Products
As we know, indoor air quality (IAQ) has a direct impact on our health and well-being. Exposure to elevated levels of pollutants can lead to negative effects that could be prevented with a more advanced approach. In this context, artificial intelligence (AI) emerges as a key tool to shift from monitoring to predictive solutions.
At inBiot, we are researching and developing AI-based technologies that not only analyze air quality data but also anticipate potential problems and propose measures before they arise. While our devices do not yet incorporate these advanced capabilities, we are actively working to integrate them in the future.
The shift from traditional methods to AI-based predictive models is one of the major challenges we are tackling. Until now, IAQ data analysis has largely relied on classical statistical models, which are useful but limited when dealing with the complexity of indoor environments.
By using Deep Learning algorithms, such as recurrent and convolutional neural networks, we have begun investigations that enable us to identify complex patterns between variables and predict future behaviors. For instance, we are exploring how to anticipate increases in CO₂ levels in enclosed spaces like classrooms, allowing ventilation to be implemented before harmful levels are reached. While promising, these capabilities are still in development and validation stages.
AI also opens opportunities to broaden the scope of IAQ-related solutions. We are conducting a pilot study using environmental data collected by our devices to estimate space occupancy levels without relying on invasive physical sensors like cameras or radars. This approach leverages patterns in environmental variables, such as CO₂, to provide an efficient and non-intrusive tool for occupancy management.

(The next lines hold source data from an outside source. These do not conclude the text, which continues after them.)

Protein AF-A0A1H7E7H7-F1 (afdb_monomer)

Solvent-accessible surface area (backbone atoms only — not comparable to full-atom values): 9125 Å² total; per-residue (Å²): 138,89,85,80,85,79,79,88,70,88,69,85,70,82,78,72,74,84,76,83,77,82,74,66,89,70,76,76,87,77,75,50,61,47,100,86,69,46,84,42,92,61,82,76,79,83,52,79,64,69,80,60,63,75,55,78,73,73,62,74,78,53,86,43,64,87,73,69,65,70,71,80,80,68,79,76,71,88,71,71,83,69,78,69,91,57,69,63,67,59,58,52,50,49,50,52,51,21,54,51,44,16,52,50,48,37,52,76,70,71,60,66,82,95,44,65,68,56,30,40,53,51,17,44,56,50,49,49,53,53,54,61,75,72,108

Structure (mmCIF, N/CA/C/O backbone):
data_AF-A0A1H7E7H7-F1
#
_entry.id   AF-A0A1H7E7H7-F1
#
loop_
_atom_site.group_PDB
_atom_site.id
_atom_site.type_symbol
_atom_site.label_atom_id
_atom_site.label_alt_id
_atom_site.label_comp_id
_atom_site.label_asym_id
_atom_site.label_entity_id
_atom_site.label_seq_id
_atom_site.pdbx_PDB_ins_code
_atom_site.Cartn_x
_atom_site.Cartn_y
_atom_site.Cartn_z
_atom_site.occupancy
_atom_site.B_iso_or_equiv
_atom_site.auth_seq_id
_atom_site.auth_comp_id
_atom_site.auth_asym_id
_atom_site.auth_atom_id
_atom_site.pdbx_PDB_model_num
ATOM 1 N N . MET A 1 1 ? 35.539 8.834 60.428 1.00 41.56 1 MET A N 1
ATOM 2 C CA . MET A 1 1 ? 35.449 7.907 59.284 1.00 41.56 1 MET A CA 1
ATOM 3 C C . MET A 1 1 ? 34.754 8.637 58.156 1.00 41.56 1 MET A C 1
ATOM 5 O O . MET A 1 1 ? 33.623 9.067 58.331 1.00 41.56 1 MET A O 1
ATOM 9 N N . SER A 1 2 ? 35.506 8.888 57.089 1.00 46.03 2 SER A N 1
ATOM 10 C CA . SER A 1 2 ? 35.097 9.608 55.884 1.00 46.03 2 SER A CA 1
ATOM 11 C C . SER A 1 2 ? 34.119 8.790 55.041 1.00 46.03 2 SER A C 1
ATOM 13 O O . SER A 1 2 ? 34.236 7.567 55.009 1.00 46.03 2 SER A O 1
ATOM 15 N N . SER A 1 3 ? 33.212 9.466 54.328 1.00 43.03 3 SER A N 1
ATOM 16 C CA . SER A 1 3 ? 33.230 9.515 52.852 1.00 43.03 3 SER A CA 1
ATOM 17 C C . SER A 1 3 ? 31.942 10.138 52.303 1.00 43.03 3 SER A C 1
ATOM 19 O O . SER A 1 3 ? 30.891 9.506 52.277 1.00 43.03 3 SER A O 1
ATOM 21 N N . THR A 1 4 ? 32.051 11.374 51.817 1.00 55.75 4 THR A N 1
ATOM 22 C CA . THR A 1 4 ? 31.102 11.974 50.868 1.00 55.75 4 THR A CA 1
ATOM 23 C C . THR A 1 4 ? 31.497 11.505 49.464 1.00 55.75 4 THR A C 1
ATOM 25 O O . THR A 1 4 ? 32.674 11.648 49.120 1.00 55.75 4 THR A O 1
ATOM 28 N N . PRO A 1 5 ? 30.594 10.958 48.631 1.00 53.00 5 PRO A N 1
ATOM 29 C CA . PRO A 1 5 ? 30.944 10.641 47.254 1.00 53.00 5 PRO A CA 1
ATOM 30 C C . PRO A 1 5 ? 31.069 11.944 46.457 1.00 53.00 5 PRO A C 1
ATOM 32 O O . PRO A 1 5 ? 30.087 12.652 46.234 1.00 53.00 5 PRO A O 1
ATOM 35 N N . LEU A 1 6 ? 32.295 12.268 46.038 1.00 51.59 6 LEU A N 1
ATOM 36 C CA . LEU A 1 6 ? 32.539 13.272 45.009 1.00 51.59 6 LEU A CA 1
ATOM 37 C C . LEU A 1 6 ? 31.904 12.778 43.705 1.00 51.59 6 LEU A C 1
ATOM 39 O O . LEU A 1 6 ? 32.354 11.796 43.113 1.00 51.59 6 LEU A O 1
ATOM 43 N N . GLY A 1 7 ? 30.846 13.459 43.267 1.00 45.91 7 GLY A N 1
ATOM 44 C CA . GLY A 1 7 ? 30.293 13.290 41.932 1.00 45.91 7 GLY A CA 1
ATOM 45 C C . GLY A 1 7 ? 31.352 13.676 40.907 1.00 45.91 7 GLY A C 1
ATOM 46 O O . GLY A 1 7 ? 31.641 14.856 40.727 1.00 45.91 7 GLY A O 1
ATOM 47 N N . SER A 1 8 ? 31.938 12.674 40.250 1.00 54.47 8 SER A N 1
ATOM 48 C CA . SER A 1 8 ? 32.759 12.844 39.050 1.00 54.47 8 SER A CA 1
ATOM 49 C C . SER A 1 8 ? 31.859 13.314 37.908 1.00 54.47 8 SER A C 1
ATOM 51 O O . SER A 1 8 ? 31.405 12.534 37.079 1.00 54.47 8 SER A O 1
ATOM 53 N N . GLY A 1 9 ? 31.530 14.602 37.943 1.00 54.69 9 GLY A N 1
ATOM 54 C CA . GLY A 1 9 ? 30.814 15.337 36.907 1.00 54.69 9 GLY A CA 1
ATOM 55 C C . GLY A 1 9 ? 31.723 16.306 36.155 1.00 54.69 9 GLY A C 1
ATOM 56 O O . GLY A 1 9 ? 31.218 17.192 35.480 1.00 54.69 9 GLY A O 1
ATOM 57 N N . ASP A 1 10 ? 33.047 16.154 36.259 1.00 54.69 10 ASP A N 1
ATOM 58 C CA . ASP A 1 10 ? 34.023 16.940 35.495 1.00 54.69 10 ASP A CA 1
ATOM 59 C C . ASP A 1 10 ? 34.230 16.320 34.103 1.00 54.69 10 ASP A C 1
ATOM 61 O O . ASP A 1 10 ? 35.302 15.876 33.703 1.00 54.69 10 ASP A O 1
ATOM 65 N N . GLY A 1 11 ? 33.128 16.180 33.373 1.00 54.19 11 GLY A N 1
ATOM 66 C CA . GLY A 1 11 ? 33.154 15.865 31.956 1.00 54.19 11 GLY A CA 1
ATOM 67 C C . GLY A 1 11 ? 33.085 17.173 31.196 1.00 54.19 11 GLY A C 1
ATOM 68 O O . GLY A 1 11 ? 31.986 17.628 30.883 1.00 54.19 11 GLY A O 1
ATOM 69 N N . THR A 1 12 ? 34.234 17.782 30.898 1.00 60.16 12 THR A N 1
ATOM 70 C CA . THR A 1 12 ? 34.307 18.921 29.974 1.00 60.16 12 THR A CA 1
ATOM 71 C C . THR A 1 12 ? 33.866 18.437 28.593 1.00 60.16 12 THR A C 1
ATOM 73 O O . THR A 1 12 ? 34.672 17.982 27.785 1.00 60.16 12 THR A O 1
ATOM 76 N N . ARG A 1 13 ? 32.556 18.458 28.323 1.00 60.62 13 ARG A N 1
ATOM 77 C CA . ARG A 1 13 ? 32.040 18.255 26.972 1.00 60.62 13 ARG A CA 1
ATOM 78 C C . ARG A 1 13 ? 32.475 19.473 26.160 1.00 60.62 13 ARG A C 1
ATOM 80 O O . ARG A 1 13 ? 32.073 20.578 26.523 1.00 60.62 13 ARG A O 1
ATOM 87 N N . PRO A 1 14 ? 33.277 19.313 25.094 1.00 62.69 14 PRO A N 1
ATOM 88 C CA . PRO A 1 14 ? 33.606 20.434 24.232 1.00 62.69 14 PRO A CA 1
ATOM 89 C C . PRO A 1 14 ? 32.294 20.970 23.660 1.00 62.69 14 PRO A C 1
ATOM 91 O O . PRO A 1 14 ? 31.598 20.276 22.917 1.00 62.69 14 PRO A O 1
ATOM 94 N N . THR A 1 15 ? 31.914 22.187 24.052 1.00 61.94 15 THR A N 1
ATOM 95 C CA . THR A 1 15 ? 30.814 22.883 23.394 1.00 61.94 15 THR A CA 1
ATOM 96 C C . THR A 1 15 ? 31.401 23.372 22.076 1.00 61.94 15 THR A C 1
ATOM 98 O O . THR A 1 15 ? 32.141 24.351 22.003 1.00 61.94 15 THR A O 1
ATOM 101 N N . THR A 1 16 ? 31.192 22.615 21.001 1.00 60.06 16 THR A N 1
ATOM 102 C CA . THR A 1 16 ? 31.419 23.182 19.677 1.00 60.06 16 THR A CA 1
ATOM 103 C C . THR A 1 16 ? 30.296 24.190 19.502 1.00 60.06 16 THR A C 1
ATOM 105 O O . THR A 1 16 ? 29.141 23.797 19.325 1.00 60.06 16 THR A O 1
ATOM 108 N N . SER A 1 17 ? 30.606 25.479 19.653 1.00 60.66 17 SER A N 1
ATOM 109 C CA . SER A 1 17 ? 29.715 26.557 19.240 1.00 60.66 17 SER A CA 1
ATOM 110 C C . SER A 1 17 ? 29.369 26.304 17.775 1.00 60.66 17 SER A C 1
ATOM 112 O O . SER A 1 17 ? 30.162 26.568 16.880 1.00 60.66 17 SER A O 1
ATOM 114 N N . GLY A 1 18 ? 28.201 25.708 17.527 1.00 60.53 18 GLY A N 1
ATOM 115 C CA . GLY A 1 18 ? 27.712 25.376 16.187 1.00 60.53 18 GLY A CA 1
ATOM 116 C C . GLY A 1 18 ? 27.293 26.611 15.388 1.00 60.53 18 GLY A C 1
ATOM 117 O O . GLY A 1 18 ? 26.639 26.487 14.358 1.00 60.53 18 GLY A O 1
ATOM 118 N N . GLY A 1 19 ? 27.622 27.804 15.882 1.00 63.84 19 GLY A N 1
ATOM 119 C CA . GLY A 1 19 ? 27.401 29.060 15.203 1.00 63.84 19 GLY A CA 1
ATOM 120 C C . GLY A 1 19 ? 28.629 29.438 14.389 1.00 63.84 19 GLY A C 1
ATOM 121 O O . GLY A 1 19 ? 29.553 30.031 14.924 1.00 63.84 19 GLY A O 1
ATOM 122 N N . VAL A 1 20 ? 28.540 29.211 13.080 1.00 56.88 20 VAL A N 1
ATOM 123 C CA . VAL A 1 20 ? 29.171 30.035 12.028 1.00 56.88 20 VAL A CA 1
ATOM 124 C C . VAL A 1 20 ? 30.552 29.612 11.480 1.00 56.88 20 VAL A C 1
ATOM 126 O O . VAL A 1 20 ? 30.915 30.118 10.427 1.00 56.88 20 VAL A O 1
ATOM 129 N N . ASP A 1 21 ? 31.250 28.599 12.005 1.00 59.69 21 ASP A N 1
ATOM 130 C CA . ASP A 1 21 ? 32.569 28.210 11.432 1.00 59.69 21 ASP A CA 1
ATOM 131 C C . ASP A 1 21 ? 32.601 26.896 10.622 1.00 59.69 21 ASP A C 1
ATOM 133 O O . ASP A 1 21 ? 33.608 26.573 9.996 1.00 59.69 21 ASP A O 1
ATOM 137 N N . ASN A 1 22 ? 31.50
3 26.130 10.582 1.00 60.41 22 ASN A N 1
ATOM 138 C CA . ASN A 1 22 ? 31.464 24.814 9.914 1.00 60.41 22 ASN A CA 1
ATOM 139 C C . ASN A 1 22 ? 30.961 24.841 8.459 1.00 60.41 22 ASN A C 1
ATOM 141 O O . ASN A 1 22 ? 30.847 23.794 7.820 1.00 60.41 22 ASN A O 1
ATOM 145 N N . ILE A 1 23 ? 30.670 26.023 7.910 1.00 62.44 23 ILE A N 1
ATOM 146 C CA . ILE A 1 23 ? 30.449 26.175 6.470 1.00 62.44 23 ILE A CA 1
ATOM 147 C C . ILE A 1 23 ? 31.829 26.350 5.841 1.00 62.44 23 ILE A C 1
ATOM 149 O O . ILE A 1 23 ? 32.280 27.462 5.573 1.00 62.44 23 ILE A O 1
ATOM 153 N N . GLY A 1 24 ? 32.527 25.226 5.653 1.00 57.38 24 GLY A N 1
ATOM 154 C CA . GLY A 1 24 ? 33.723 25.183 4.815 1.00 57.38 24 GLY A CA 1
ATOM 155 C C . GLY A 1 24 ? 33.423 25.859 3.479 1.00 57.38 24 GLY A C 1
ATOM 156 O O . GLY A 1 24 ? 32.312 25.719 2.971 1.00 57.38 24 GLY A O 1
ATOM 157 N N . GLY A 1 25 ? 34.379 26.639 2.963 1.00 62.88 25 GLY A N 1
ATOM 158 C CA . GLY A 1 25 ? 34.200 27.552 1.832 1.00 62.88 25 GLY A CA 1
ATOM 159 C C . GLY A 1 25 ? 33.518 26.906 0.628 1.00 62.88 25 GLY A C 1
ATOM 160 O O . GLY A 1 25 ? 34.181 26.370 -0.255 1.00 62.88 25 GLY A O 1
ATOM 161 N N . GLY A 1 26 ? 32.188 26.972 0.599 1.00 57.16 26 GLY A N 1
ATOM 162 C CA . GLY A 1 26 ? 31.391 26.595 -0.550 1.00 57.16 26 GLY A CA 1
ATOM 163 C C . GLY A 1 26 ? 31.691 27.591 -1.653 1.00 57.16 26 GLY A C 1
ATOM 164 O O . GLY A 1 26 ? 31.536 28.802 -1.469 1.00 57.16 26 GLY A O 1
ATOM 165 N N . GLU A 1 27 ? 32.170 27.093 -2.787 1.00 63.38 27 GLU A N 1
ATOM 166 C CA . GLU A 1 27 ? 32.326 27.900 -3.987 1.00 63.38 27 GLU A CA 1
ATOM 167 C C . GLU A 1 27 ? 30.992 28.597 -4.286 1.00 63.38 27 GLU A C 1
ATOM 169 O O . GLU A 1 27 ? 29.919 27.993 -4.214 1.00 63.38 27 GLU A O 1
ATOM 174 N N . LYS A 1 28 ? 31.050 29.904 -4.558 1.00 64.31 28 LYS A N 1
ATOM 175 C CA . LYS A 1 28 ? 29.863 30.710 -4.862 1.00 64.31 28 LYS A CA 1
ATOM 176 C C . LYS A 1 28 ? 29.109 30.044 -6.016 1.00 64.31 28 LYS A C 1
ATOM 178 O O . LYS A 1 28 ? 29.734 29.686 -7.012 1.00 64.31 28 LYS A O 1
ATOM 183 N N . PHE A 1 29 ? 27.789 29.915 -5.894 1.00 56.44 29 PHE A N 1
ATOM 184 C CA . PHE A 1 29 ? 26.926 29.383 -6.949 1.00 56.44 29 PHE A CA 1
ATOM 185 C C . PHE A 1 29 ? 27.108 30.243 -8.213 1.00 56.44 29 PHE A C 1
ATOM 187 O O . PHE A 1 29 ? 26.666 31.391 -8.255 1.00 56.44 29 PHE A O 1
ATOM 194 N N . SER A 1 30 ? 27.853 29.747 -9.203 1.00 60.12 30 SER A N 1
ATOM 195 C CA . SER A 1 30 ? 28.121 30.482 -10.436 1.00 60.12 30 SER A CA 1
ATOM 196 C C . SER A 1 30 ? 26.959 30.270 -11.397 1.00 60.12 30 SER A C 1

From devices that automatically optimize air quality to comprehensive management systems for smart buildings, AI has the potential to revolutionize how we manage indoor environments.

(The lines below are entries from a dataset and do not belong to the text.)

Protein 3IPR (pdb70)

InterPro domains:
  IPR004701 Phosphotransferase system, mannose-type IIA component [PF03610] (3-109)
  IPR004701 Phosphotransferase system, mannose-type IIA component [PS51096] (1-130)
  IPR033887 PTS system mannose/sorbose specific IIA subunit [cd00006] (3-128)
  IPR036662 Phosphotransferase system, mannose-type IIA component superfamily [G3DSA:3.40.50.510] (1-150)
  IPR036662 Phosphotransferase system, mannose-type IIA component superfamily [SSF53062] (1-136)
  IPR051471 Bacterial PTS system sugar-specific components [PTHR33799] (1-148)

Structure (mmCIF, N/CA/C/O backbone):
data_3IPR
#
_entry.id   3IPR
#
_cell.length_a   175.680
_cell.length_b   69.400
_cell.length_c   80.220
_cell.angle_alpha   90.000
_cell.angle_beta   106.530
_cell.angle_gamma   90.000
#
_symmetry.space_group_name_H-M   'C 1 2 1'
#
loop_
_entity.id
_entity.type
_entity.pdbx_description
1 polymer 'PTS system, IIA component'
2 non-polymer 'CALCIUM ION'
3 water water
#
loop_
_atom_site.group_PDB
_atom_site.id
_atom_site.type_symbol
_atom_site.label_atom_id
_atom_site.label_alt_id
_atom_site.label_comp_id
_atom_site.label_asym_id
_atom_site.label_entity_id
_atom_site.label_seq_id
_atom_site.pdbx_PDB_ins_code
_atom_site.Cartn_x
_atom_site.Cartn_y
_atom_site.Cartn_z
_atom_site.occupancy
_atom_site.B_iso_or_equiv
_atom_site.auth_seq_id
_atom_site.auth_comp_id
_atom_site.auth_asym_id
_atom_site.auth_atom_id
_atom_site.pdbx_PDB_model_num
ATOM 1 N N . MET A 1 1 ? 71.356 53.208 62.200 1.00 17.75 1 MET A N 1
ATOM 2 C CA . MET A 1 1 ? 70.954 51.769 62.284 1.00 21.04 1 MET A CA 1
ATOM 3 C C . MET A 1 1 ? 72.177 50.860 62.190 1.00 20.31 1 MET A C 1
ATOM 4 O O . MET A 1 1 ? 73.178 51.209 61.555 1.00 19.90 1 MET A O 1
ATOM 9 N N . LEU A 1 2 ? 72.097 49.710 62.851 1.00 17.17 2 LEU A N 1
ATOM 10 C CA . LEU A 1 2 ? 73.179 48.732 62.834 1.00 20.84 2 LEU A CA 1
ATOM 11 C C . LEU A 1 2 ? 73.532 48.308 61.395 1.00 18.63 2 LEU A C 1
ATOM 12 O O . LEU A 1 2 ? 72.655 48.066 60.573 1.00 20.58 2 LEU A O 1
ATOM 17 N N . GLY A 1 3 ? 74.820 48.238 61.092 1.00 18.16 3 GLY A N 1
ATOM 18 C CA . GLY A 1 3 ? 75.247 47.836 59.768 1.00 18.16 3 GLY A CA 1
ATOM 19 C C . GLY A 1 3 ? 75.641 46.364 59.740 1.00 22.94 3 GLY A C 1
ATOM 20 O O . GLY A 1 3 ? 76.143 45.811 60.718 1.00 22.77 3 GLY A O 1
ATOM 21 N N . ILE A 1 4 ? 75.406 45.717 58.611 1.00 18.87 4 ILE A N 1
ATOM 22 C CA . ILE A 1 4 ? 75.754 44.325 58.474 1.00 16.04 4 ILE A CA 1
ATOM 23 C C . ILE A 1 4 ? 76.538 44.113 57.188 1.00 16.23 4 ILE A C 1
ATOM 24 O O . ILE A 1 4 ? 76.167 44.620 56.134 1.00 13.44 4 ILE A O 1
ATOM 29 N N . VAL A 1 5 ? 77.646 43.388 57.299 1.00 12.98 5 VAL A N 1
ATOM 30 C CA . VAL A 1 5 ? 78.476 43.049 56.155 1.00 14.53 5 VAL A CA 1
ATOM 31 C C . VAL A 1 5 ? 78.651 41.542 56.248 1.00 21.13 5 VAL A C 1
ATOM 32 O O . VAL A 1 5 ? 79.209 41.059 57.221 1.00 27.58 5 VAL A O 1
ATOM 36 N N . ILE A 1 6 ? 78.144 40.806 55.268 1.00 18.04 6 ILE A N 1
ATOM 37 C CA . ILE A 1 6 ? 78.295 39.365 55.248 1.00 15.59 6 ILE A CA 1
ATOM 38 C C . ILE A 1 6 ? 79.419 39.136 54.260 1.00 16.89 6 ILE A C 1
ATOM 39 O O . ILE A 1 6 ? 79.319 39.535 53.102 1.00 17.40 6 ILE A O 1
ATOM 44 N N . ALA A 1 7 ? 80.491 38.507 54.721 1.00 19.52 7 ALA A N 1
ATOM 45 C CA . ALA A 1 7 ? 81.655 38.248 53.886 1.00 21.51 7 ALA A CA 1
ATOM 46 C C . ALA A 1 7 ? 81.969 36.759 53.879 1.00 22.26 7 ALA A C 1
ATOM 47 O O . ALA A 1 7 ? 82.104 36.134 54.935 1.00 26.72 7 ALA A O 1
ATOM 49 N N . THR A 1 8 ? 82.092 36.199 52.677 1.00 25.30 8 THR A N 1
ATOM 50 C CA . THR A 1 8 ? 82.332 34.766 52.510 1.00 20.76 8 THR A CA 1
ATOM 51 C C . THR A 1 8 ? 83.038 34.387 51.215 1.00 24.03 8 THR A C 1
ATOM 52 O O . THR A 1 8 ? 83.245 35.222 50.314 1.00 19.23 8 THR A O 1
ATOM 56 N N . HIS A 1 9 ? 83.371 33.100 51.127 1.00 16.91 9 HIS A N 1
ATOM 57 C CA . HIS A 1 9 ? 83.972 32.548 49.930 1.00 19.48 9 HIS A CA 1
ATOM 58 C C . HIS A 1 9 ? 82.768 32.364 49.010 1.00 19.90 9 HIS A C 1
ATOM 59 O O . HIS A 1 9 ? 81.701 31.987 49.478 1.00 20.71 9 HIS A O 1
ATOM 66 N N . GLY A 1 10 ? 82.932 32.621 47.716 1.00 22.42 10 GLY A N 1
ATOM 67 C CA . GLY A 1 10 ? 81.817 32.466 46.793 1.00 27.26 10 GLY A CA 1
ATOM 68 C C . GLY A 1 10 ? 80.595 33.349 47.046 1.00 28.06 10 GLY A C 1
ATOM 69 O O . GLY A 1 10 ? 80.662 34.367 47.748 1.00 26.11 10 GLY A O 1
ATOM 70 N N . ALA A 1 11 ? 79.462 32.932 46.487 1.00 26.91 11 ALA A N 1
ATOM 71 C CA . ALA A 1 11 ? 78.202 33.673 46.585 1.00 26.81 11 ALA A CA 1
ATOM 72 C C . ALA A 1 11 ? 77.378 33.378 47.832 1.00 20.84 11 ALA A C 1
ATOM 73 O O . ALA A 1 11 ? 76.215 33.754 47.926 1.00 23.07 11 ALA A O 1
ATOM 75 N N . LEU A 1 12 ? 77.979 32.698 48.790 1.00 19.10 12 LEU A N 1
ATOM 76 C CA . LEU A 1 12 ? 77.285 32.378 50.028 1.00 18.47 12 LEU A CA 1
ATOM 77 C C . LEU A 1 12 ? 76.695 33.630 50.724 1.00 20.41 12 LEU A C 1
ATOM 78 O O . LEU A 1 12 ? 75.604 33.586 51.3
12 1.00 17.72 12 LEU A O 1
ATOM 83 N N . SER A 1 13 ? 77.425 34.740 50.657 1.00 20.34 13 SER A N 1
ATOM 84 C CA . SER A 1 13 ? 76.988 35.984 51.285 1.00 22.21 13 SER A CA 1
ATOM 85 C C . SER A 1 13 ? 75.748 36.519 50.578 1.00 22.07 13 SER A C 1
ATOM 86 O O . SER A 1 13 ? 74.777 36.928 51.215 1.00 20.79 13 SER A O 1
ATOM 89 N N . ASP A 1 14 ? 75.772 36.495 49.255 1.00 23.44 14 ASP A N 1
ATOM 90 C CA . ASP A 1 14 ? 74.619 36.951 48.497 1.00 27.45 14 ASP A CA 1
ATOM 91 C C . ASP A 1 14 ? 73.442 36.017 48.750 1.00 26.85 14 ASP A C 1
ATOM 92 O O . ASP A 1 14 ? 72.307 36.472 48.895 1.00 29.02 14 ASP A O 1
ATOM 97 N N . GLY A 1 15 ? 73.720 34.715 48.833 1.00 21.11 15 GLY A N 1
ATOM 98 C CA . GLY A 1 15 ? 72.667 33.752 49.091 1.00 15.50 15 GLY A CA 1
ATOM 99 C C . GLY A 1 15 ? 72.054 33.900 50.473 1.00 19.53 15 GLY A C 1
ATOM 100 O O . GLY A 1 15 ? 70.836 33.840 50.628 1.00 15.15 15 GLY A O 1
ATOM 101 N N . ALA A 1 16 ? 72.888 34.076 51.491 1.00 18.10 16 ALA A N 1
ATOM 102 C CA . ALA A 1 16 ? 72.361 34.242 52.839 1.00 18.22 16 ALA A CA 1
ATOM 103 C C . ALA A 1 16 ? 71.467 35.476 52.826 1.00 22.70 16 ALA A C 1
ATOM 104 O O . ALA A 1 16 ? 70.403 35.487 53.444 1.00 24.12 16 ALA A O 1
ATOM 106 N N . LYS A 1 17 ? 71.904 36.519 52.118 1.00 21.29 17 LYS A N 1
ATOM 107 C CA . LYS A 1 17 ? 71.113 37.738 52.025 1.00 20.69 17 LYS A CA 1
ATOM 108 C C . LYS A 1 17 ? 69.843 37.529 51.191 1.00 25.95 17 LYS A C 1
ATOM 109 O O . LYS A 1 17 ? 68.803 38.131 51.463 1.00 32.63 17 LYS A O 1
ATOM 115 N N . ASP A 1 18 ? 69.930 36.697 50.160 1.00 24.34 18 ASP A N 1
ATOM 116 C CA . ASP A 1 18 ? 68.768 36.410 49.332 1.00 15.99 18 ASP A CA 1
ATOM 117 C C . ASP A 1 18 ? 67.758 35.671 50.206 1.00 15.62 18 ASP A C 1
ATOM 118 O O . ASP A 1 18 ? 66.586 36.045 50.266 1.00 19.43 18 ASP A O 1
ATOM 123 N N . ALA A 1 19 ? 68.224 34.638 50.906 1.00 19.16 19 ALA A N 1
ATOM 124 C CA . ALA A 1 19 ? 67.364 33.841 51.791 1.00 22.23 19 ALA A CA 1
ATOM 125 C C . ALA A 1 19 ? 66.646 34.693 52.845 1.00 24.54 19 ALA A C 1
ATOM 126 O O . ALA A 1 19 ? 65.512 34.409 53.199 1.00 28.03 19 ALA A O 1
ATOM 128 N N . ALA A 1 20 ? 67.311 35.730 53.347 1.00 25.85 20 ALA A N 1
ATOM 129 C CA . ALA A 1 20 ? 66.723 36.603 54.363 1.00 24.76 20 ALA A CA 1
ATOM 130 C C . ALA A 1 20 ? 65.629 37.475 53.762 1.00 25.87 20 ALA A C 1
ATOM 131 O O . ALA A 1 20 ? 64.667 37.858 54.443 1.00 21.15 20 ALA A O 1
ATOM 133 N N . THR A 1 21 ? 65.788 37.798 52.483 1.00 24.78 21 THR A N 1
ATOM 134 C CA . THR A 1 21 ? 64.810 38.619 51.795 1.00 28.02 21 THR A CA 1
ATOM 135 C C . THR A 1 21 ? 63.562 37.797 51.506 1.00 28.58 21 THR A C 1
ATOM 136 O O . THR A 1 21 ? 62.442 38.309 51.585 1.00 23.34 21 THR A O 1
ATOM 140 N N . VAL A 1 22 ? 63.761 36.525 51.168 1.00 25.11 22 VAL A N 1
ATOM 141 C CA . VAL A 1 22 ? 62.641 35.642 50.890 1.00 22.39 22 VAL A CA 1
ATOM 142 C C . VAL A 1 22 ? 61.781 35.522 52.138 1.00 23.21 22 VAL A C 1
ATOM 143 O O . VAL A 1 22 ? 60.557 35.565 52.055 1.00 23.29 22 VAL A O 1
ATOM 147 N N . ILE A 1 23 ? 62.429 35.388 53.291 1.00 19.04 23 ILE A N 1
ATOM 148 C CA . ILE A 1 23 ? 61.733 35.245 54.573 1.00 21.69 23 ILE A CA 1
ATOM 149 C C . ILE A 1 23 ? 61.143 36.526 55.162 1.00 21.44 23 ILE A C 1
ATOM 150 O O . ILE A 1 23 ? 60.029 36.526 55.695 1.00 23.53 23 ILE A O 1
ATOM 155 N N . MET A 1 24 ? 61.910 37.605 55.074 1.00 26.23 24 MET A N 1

At inBiot, we are committed to this long-term vision. Thanks to the support of the Government of Navarra through the "Industrial Doctorates 2021" program, and the work of our colleague and PhD candidate Peio García Pinilla, we continue advancing our research to turn these ideas into practical solutions. This work positions us at the intersection of science, technology, and sustainability, aiming to lay the foundation for a healthier and smarter future.